The commission proposes implementing a congestion relief program in the country’s largest metropolitan areas by expanding transit services and adding highway capacity; an intercity passenger-rail program that calls for creating “world-class” corridors connecting cities 300 to 500 miles apart; and a freight transportation program to implement highway, rail and other improvements to eliminate chokepoints and increase throughput, and provide public investment for key high-cost transportation infrastructure.

“You can’t solve the problem without having intercity passenger rail, high-speed rail, first-rate mass transit systems and more highway capacity to go with it,” said Schenendorf. “They can’t be pitted against each other.”

For the most part, the transit and freight-rail communities laud the recommendations.

“In calling for an expanded role for public transportation, the majority report addresses the need to provide Americans with transportation choices,” said American Public Transportation Association President William Millar in a prepared statement.

The report also “very clearly sets out the need for a robust freight-rail industry, and recognizes the opportunity for freight railroads to play a major role in alleviating traffic congestion, increasing highway safety, reducing pollution and saving energy,” said Association of American Railroads President and Chief Executive Officer Edward Hamberger.

The opposing view
But some congressmen and even a few commissioners voiced opposition to some aspects of the report — in particular, to the recommended funding mechanisms. Commission Chairman and U.S. Department of Transportation Secretary Mary Peters, as well as commissioners Maria Cino, former deputy secretary of transportation, and Rick Geddes, director of Undergraduate Studies for Cornell University’s Department of Policy Analysis and Management, formed a separate minority report.

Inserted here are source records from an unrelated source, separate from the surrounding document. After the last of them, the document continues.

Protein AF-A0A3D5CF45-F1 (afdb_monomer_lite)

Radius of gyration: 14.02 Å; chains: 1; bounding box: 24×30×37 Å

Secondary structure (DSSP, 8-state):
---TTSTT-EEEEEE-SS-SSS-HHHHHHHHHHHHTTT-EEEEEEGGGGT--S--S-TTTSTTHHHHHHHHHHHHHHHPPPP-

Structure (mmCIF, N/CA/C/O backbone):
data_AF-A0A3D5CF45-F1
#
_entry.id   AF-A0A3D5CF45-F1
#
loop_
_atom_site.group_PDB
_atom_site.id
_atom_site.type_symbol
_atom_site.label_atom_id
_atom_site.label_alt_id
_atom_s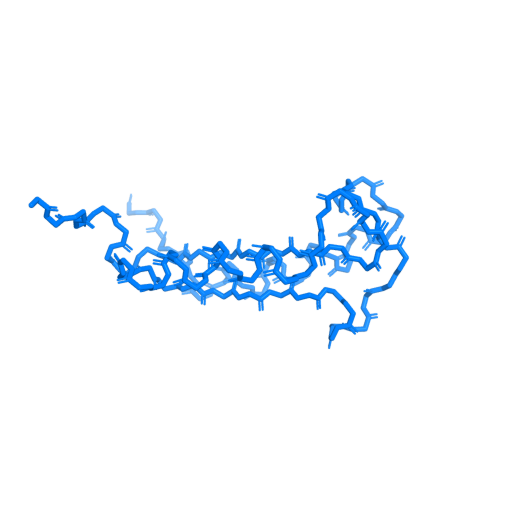ite.label_comp_id
_atom_site.label_asym_id
_atom_site.label_entity_id
_atom_site.label_seq_id
_atom_site.pdbx_PDB_ins_code
_atom_site.Cartn_x
_atom_site.Cartn_y
_atom_site.Cartn_z
_atom_site.occupancy
_atom_site.B_iso_or_equiv
_atom_site.auth_seq_id
_atom_site.auth_comp_id
_atom_site.auth_asym_id
_atom_site.auth_atom_id
_atom_site.pdbx_PDB_model_num
ATOM 1 N N . ILE A 1 1 ? -5.851 -16.745 25.042 1.00 43.72 1 ILE A N 1
ATOM 2 C CA . ILE A 1 1 ? -5.345 -15.357 25.113 1.00 43.72 1 ILE A CA 1
ATOM 3 C C . ILE A 1 1 ? -5.589 -14.806 23.721 1.00 43.72 1 ILE A C 1
ATOM 5 O O . ILE A 1 1 ? -4.976 -15.306 22.794 1.00 43.72 1 ILE A O 1
ATOM 9 N N . GLY A 1 2 ? -6.650 -14.017 23.551 1.00 49.47 2 GLY A N 1
ATOM 10 C CA . GLY A 1 2 ? -6.997 -13.429 22.256 1.00 49.47 2 GLY A CA 1
ATOM 11 C C . GLY A 1 2 ? -6.369 -12.048 22.195 1.00 49.47 2 GLY A C 1
ATOM 12 O O . GLY A 1 2 ? -6.643 -11.241 23.086 1.00 49.47 2 GLY A O 1
ATOM 13 N N . ASP A 1 3 ? -5.503 -11.815 21.215 1.00 57.72 3 ASP A N 1
ATOM 14 C CA . ASP A 1 3 ? -4.811 -10.541 21.022 1.00 57.72 3 ASP A CA 1
ATOM 15 C C . ASP A 1 3 ? -5.806 -9.483 20.537 1.00 57.72 3 ASP A C 1
ATOM 17 O O . ASP A 1 3 ? -5.949 -9.231 19.348 1.00 57.72 3 ASP A O 1
ATOM 21 N N . ARG A 1 4 ? -6.491 -8.832 21.484 1.00 64.19 4 ARG A N 1
ATOM 22 C CA . ARG A 1 4 ? -7.388 -7.683 21.235 1.00 64.19 4 ARG A CA 1
ATOM 23 C C . ARG A 1 4 ? -6.643 -6.416 20.785 1.00 64.19 4 ARG A C 1
ATOM 25 O O . ARG A 1 4 ? -7.236 -5.345 20.741 1.00 64.19 4 ARG A O 1
ATOM 32 N N . GLU A 1 5 ? -5.338 -6.509 20.551 1.00 79.25 5 GLU A N 1
ATOM 33 C CA . GLU A 1 5 ? -4.471 -5.383 20.201 1.00 79.25 5 GLU A CA 1
ATOM 34 C C . GLU A 1 5 ? -4.603 -4.993 18.724 1.00 79.25 5 GLU A C 1
ATOM 36 O O . GLU A 1 5 ? -4.462 -3.820 18.385 1.00 79.25 5 GLU A O 1
ATOM 41 N N . LEU A 1 6 ? -4.932 -5.957 17.859 1.00 86.00 6 LEU A N 1
ATOM 42 C CA . LEU A 1 6 ? -5.093 -5.724 16.424 1.00 86.00 6 LEU A CA 1
ATOM 43 C C . LEU A 1 6 ? -6.544 -5.440 16.019 1.00 86.00 6 LEU A C 1
ATOM 45 O O . LEU A 1 6 ? -6.765 -4.949 14.918 1.00 86.00 6 LEU A O 1
ATOM 49 N N . ASP A 1 7 ? -7.518 -5.699 16.897 1.00 91.62 7 ASP A N 1
ATOM 50 C CA . ASP A 1 7 ? -8.950 -5.539 16.617 1.00 91.62 7 ASP A CA 1
ATOM 51 C C . ASP A 1 7 ? -9.278 -4.140 16.060 1.00 91.62 7 ASP A C 1
ATOM 53 O O . ASP A 1 7 ? -9.252 -3.128 16.767 1.00 91.62 7 ASP A O 1
ATOM 57 N N . GLY A 1 8 ? -9.629 -4.092 14.774 1.00 89.44 8 GLY A N 1
ATOM 58 C CA . GLY A 1 8 ? -9.993 -2.881 14.043 1.00 89.44 8 GLY A CA 1
ATOM 59 C C . GLY A 1 8 ? -8.847 -1.891 13.831 1.00 89.44 8 GLY A C 1
ATOM 60 O O . GLY A 1 8 ? -9.122 -0.741 13.487 1.00 89.44 8 GLY A O 1
ATOM 61 N N . LEU A 1 9 ? -7.590 -2.291 14.058 1.00 91.94 9 LEU A N 1
ATOM 62 C CA . LEU A 1 9 ? -6.423 -1.452 13.802 1.00 91.94 9 LEU A CA 1
ATOM 63 C C . LEU A 1 9 ? -6.202 -1.328 12.284 1.00 91.94 9 LEU A C 1
ATOM 65 O O . LEU A 1 9 ? -5.889 -2.339 11.643 1.00 91.94 9 LEU A O 1
ATOM 69 N N . PRO A 1 10 ? -6.315 -0.120 11.694 1.00 94.88 10 PRO A N 1
ATOM 70 C CA . PRO A 1 10 ? -6.070 0.063 10.271 1.00 94.88 10 PRO A CA 1
ATOM 71 C C . PRO A 1 10 ? -4.605 -0.214 9.949 1.00 94.88 10 PRO A C 1
ATOM 73 O O . PRO A 1 10 ? -3.709 0.425 10.505 1.00 94.88 10 PRO A O 1
ATOM 76 N N . THR A 1 11 ? -4.364 -1.148 9.034 1.00 95.31 11 THR A N 1
ATOM 77 C CA . THR A 1 11 ? -3.016 -1.556 8.628 1.00 95.31 11 THR A CA 1
ATOM 78 C C . THR A 1 11 ? -2.899 -1.594 7.107 1.00 95.31 11 THR A C 1
ATOM 80 O O . THR A 1 11 ? -3.757 -2.149 6.424 1.00 95.31 11 THR A O 1
ATOM 83 N N . LEU A 1 12 ? -1.819 -1.033 6.562 1.00 95.88 12 LEU A N 1
ATOM 84 C CA . LEU A 1 12 ? -1.472 -1.126 5.144 1.00 95.88 12 LEU A CA 1
ATOM 85 C C . LEU A 1 12 ? -0.203 -1.964 4.985 1.00 95.88 12 LEU A C 1
ATOM 87 O O . LEU A 1 12 ? 0.837 -1.618 5.541 1.00 95.88 12 LEU A O 1
ATOM 91 N N . VAL A 1 13 ? -0.284 -3.028 4.189 1.00 95.12 13 VAL A N 1
ATOM 92 C CA . VAL A 1 13 ? 0.867 -3.821 3.736 1.00 95.12 13 VAL A CA 1
ATOM 93 C C . VAL A 1 13 ? 1.078 -3.535 2.251 1.00 95.12 13 VAL A C 1
ATOM 95 O O . VAL A 1 13 ? 0.157 -3.712 1.451 1.00 95.12 13 VAL A O 1
ATOM 98 N N . MET A 1 14 ? 2.271 -3.069 1.879 1.00 93.94 14 MET A N 1
ATOM 99 C CA . MET A 1 14 ? 2.605 -2.671 0.510 1.00 93.94 14 MET A CA 1
ATOM 100 C C . MET A 1 14 ? 3.883 -3.356 0.032 1.00 93.94 14 MET A C 1
ATOM 102 O O . MET A 1 14 ? 4.864 -3.387 0.767 1.00 93.94 14 MET A O 1
ATOM 106 N N . VAL A 1 15 ? 3.868 -3.857 -1.206 1.00 93.31 15 VAL A N 1
ATOM 107 C CA . VAL A 1 15 ? 4.980 -4.618 -1.798 1.00 93.31 15 VAL A CA 1
ATOM 108 C C . VAL A 1 15 ? 5.366 -4.050 -3.160 1.00 93.31 15 VAL A C 1
ATOM 110 O O . VAL A 1 15 ? 4.498 -3.695 -3.970 1.00 93.31 15 VAL A O 1
ATOM 113 N N . GLY A 1 16 ? 6.678 -3.985 -3.405 1.00 88.50 16 GLY A N 1
ATOM 114 C CA . GLY A 1 16 ? 7.278 -3.595 -4.678 1.00 88.50 16 GLY A CA 1
ATOM 115 C C . GLY A 1 16 ? 6.985 -4.563 -5.827 1.00 88.50 16 GLY A C 1
ATOM 116 O O . GLY A 1 16 ? 6.316 -5.582 -5.680 1.00 88.50 16 GLY A O 1
ATOM 117 N N . THR A 1 17 ? 7.484 -4.228 -7.015 1.00 83.25 17 THR A N 1
ATOM 118 C CA . THR A 1 17 ? 7.281 -5.041 -8.235 1.00 83.25 17 THR A CA 1
ATOM 119 C C . THR A 1 17 ? 8.495 -5.891 -8.601 1.00 83.25 17 THR A C 1
ATOM 121 O O . THR A 1 17 ? 8.346 -6.879 -9.311 1.00 83.25 17 THR A O 1
ATOM 124 N N . HIS A 1 18 ? 9.677 -5.502 -8.120 1.00 81.25 18 HIS A N 1
ATOM 125 C CA . HIS A 1 18 ? 10.969 -6.142 -8.365 1.00 81.25 18 HIS A CA 1
ATOM 126 C C . HIS A 1 18 ? 11.724 -6.349 -7.042 1.00 81.25 18 HIS A C 1
ATOM 128 O O . HIS A 1 18 ? 12.937 -6.169 -6.974 1.00 81.25 18 HIS A O 1
ATOM 134 N N . ASP A 1 19 ? 10.999 -6.677 -5.972 1.00 80.44 19 ASP A N 1
ATOM 135 C CA . ASP A 1 19 ? 11.586 -7.015 -4.678 1.00 80.44 19 ASP A CA 1
ATOM 136 C C . ASP A 1 19 ? 11.667 -8.542 -4.541 1.00 80.44 19 ASP A C 1
ATOM 138 O O . ASP A 1 19 ? 10.664 -9.219 -4.319 1.00 80.44 19 ASP A O 1
ATOM 142 N N . THR A 1 20 ? 12.854 -9.107 -4.765 1.00 77.62 20 THR A N 1
ATOM 143 C CA . THR A 1 20 ? 13.067 -10.563 -4.719 1.00 77.62 20 THR A CA 1
ATOM 144 C C . THR A 1 20 ? 13.117 -11.115 -3.302 1.00 77.62 20 THR A C 1
ATOM 146 O O . THR A 1 20 ? 12.849 -12.301 -3.115 1.00 77.62 20 THR A O 1
ATOM 149 N N . ASP A 1 21 ? 13.442 -10.269 -2.324 1.00 79.44 21 ASP A N 1
ATOM 150 C CA . ASP A 1 21 ? 13.471 -10.648 -0.910 1.00 79.44 21 ASP A CA 1
ATOM 151 C C . ASP A 1 21 ? 12.061 -10.607 -0.294 1.00 79.44 21 ASP A C 1
ATOM 153 O O . ASP A 1 21 ? 11.814 -11.242 0.732 1.00 79.44 21 ASP A O 1
ATOM 157 N N . HIS A 1 22 ? 11.114 -9.955 -0.982 1.00 78.88 22 HIS A N 1
ATOM 158 C CA . HIS A 1 22 ? 9.700 -9.862 -0.620 1.00 78.88 22 HIS A CA 1
ATOM 159 C C . HIS A 1 22 ? 8.763 -10.390 -1.720 1.00 78.88 22 HIS A C 1
ATOM 161 O O . HIS A 1 22 ? 8.106 -9.628 -2.439 1.00 78.88 22 HIS A O 1
ATOM 167 N N . PRO A 1 23 ? 8.650 -11.724 -1.871 1.00 85.81 23 PRO A N 1
ATOM 168 C CA . PRO A 1 23 ? 7.656 -12.308 -2.756 1.00 85.81 23 PRO A CA 1
ATOM 169 C C . PRO A 1 23 ? 6.238 -11.915 -2.324 1.00 85.81 23 PRO A C 1
ATOM 171 O O . PRO A 1 23 ? 5.855 -12.110 -1.169 1.00 85.81 23 PRO A O 1
ATOM 174 N N . ILE A 1 24 ? 5.421 -11.467 -3.284 1.00 87.88 24 ILE A N 1
ATOM 175 C CA . ILE A 1 24 ? 4.024 -11.041 -3.064 1.00 87.88 24 ILE A CA 1
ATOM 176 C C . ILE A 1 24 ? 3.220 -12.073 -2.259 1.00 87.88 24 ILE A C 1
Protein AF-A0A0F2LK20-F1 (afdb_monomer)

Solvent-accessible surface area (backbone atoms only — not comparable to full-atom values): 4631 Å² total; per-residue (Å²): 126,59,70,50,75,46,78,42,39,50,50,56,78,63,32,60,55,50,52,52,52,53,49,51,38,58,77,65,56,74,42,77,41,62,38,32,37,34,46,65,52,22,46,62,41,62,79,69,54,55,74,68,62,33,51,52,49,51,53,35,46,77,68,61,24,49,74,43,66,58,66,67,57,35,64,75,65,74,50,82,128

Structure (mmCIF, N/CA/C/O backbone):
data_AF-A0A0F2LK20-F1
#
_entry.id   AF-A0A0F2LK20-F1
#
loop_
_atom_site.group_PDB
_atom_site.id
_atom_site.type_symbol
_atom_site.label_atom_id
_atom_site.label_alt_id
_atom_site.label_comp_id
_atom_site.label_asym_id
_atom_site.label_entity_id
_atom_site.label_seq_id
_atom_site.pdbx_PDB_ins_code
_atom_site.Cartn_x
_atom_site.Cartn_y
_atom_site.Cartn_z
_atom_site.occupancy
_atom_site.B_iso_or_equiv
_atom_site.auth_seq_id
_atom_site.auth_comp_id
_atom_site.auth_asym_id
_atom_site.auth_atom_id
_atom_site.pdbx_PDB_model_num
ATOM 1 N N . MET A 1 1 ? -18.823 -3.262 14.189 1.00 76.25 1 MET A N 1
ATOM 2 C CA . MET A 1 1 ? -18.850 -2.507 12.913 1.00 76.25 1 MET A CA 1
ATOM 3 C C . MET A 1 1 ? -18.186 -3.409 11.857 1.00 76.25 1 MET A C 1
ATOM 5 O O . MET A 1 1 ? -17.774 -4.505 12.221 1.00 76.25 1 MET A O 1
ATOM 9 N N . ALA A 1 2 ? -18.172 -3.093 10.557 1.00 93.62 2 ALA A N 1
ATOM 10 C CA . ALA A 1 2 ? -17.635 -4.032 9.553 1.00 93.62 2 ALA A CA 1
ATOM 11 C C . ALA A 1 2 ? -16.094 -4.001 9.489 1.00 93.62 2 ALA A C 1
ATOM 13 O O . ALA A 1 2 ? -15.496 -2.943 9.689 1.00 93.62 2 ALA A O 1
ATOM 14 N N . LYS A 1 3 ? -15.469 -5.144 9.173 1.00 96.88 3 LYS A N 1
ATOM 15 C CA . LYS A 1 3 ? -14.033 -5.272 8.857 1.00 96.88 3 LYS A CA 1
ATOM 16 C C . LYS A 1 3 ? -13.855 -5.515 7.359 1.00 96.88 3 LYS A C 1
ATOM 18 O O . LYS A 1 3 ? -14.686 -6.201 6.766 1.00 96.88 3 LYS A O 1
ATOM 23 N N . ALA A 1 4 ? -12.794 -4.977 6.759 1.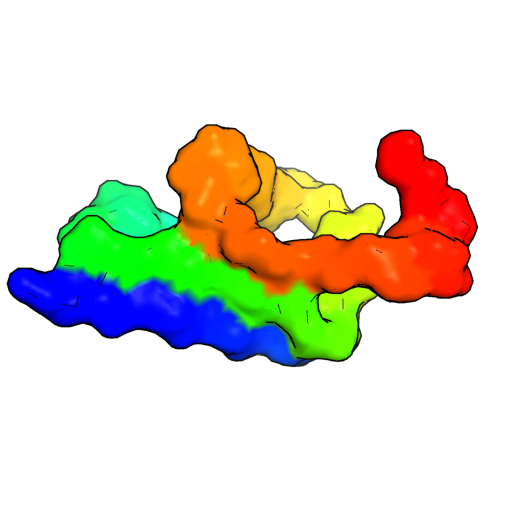00 96.94 4 ALA A N 1
ATOM 24 C CA . ALA A 1 4 ? -12.565 -5.072 5.316 1.00 96.94 4 ALA A CA 1
ATOM 25 C C . ALA A 1 4 ? -11.121 -5.455 4.957 1.00 96.94 4 ALA A C 1
ATOM 27 O O . ALA A 1 4 ? -10.161 -4.966 5.549 1.00 96.94 4 ALA A O 1
ATOM 28 N N . LEU A 1 5 ? -10.978 -6.286 3.923 1.00 96.62 5 LEU A N 1
ATOM 29 C CA . LEU A 1 5 ? -9.701 -6.632 3.303 1.00 96.62 5 LEU A CA 1
ATOM 30 C C . LEU A 1 5 ? -9.703 -6.156 1.847 1.00 96.62 5 LEU A C 1
ATOM 32 O O . LEU A 1 5 ? -10.582 -6.526 1.072 1.00 96.62 5 LEU A O 1
ATOM 36 N N . PHE A 1 6 ? -8.695 -5.376 1.470 1.00 96.69 6 PHE A N 1
ATOM 37 C CA . PHE A 1 6 ? -8.437 -4.986 0.088 1.00 96.69 6 PHE A CA 1
ATOM 38 C C . PHE A 1 6 ? -7.334 -5.871 -0.487 1.00 96.69 6 PHE A C 1
ATOM 40 O O . PHE A 1 6 ? -6.173 -5.766 -0.094 1.00 96.69 6 PHE A O 1
ATOM 47 N N . LEU A 1 7 ? -7.695 -6.727 -1.439 1.00 95.94 7 LEU A N 1
ATOM 48 C CA . LEU A 1 7 ? -6.738 -7.473 -2.249 1.00 95.94 7 LEU A CA 1
ATOM 49 C C . LEU A 1 7 ? -6.454 -6.684 -3.532 1.00 95.94 7 LEU A C 1
ATOM 51 O O . LEU A 1 7 ? -7.319 -6.567 -4.398 1.00 95.94 7 LEU A O 1
ATOM 55 N N . ILE A 1 8 ? -5.246 -6.137 -3.655 1.00 96.19 8 ILE A N 1
ATOM 56 C CA . ILE A 1 8 ? -4.826 -5.354 -4.821 1.00 96.19 8 ILE A CA 1
ATOM 57 C C . ILE A 1 8 ? -3.887 -6.214 -5.659 1.00 96.19 8 ILE A C 1
ATOM 59 O O . ILE A 1 8 ? -2.766 -6.507 -5.240 1.00 96.19 8 ILE A O 1
ATOM 63 N N . MET A 1 9 ? -4.341 -6.616 -6.848 1.00 94.19 9 MET A N 1
ATOM 64 C CA . MET A 1 9 ? -3.571 -7.500 -7.733 1.00 94.19 9 MET A CA 1
ATOM 65 C C . MET A 1 9 ? -2.993 -6.807 -8.959 1.00 94.19 9 MET A C 1
ATOM 67 O O . MET A 1 9 ? -1.867 -7.092 -9.364 1.00 94.19 9 MET A O 1
ATOM 71 N N . SER A 1 10 ? -3.747 -5.886 -9.550 1.00 95.56 10 SER A N 1
ATOM 72 C CA . SER A 1 10 ? -3.330 -5.196 -10.767 1.00 95.56 10 SER A CA 1
ATOM 73 C C . SER A 1 10 ? -2.121 -4.295 -10.526 1.00 95.56 10 SER A C 1
ATOM 75 O O . SER A 1 10 ? -1.985 -3.714 -9.455 1.00 95.56 10 SER A O 1
ATOM 77 N N . GLY A 1 11 ? -1.253 -4.174 -11.532 1.00 93.12 11 GLY A N 1
ATOM 78 C CA . GLY A 1 11 ? -0.118 -3.241 -11.552 1.00 93.12 11 GLY A CA 1
ATOM 79 C C . GLY A 1 11 ? -0.271 -2.118 -12.585 1.00 93.12 11 GLY A C 1
ATOM 80 O O . GLY A 1 11 ? 0.669 -1.354 -12.783 1.00 93.12 11 GLY A O 1
ATOM 81 N N . ASP A 1 12 ? -1.424 -2.060 -13.257 1.00 94.56 12 ASP A N 1
ATOM 82 C CA . ASP A 1 12 ? -1.820 -1.029 -14.219 1.00 94.56 12 ASP A CA 1
ATOM 83 C C . ASP A 1 12 ? -2.562 0.125 -13.509 1.00 94.56 12 ASP A C 1
ATOM 85 O O . ASP A 1 12 ? -2.519 0.251 -12.285 1.00 94.56 12 ASP A O 1
ATOM 89 N N . GLU A 1 13 ? -3.274 0.962 -14.261 1.00 93.94 13 GLU A N 1
ATOM 90 C CA . GLU A 1 13 ? -4.102 2.068 -13.751 1.00 93.94 13 GLU A CA 1
ATOM 91 C C . GLU A 1 13 ? -5.082 1.682 -12.624 1.00 93.94 13 GLU A C 1
ATOM 93 O O . GLU A 1 13 ? -5.412 2.510 -11.770 1.00 93.94 13 GLU A O 1
ATOM 98 N N . LYS A 1 14 ? -5.514 0.413 -12.549 1.00 97.12 14 LYS A N 1
ATOM 99 C CA . LYS A 1 14 ? -6.411 -0.066 -11.484 1.00 97.12 14 LYS A CA 1
ATOM 100 C C . LYS A 1 14 ? -5.711 -0.130 -10.130 1.00 97.12 14 LYS A C 1
ATOM 102 O O . LYS A 1 14 ? -6.387 -0.049 -9.104 1.00 97.12 14 LYS A O 1
ATOM 107 N N . PHE A 1 15 ? -4.381 -0.258 -10.110 1.00 97.12 15 PHE A N 1
ATOM 108 C CA . PHE A 1 15 ? -3.593 -0.198 -8.880 1.00 97.12 15 PHE A CA 1
ATOM 109 C C . PHE A 1 15 ? -3.820 1.130 -8.159 1.00 97.12 15 PHE A C 1
ATOM 111 O O . PHE A 1 15 ? -4.156 1.140 -6.975 1.00 97.12 15 PHE A O 1
ATOM 118 N N . ASP A 1 16 ? -3.671 2.242 -8.883 1.00 96.50 16 ASP A N 1
ATOM 119 C CA . ASP A 1 16 ? -3.725 3.583 -8.304 1.00 96.50 16 ASP A CA 1
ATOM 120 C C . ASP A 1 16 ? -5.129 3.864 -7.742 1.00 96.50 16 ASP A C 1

The minority commissioners don’t endorse the group’s call for “substantial gas tax hikes, a new federal bureaucracy to centralize transportation decision making, new limitations on states’ abilities to attract private sector investments and a federal tax on all public transportation and intercity passenger-rail tickets,” according to a Jan. 15 press release.
“A better way forward is to provide incentives to states willing to pursue more efficient approaches and to invest federal funds more effectively to give commuters real relief from gridlock,” Peters said.

Rep. John Mica (R-FL), Republican leader of the House Transportation and Infrastructure Committee, also opposed the gas tax increase.

“What’s needed is a means of reliably raising revenue as we transition from gasoline to other transportation fuels to power vehicles,” he said.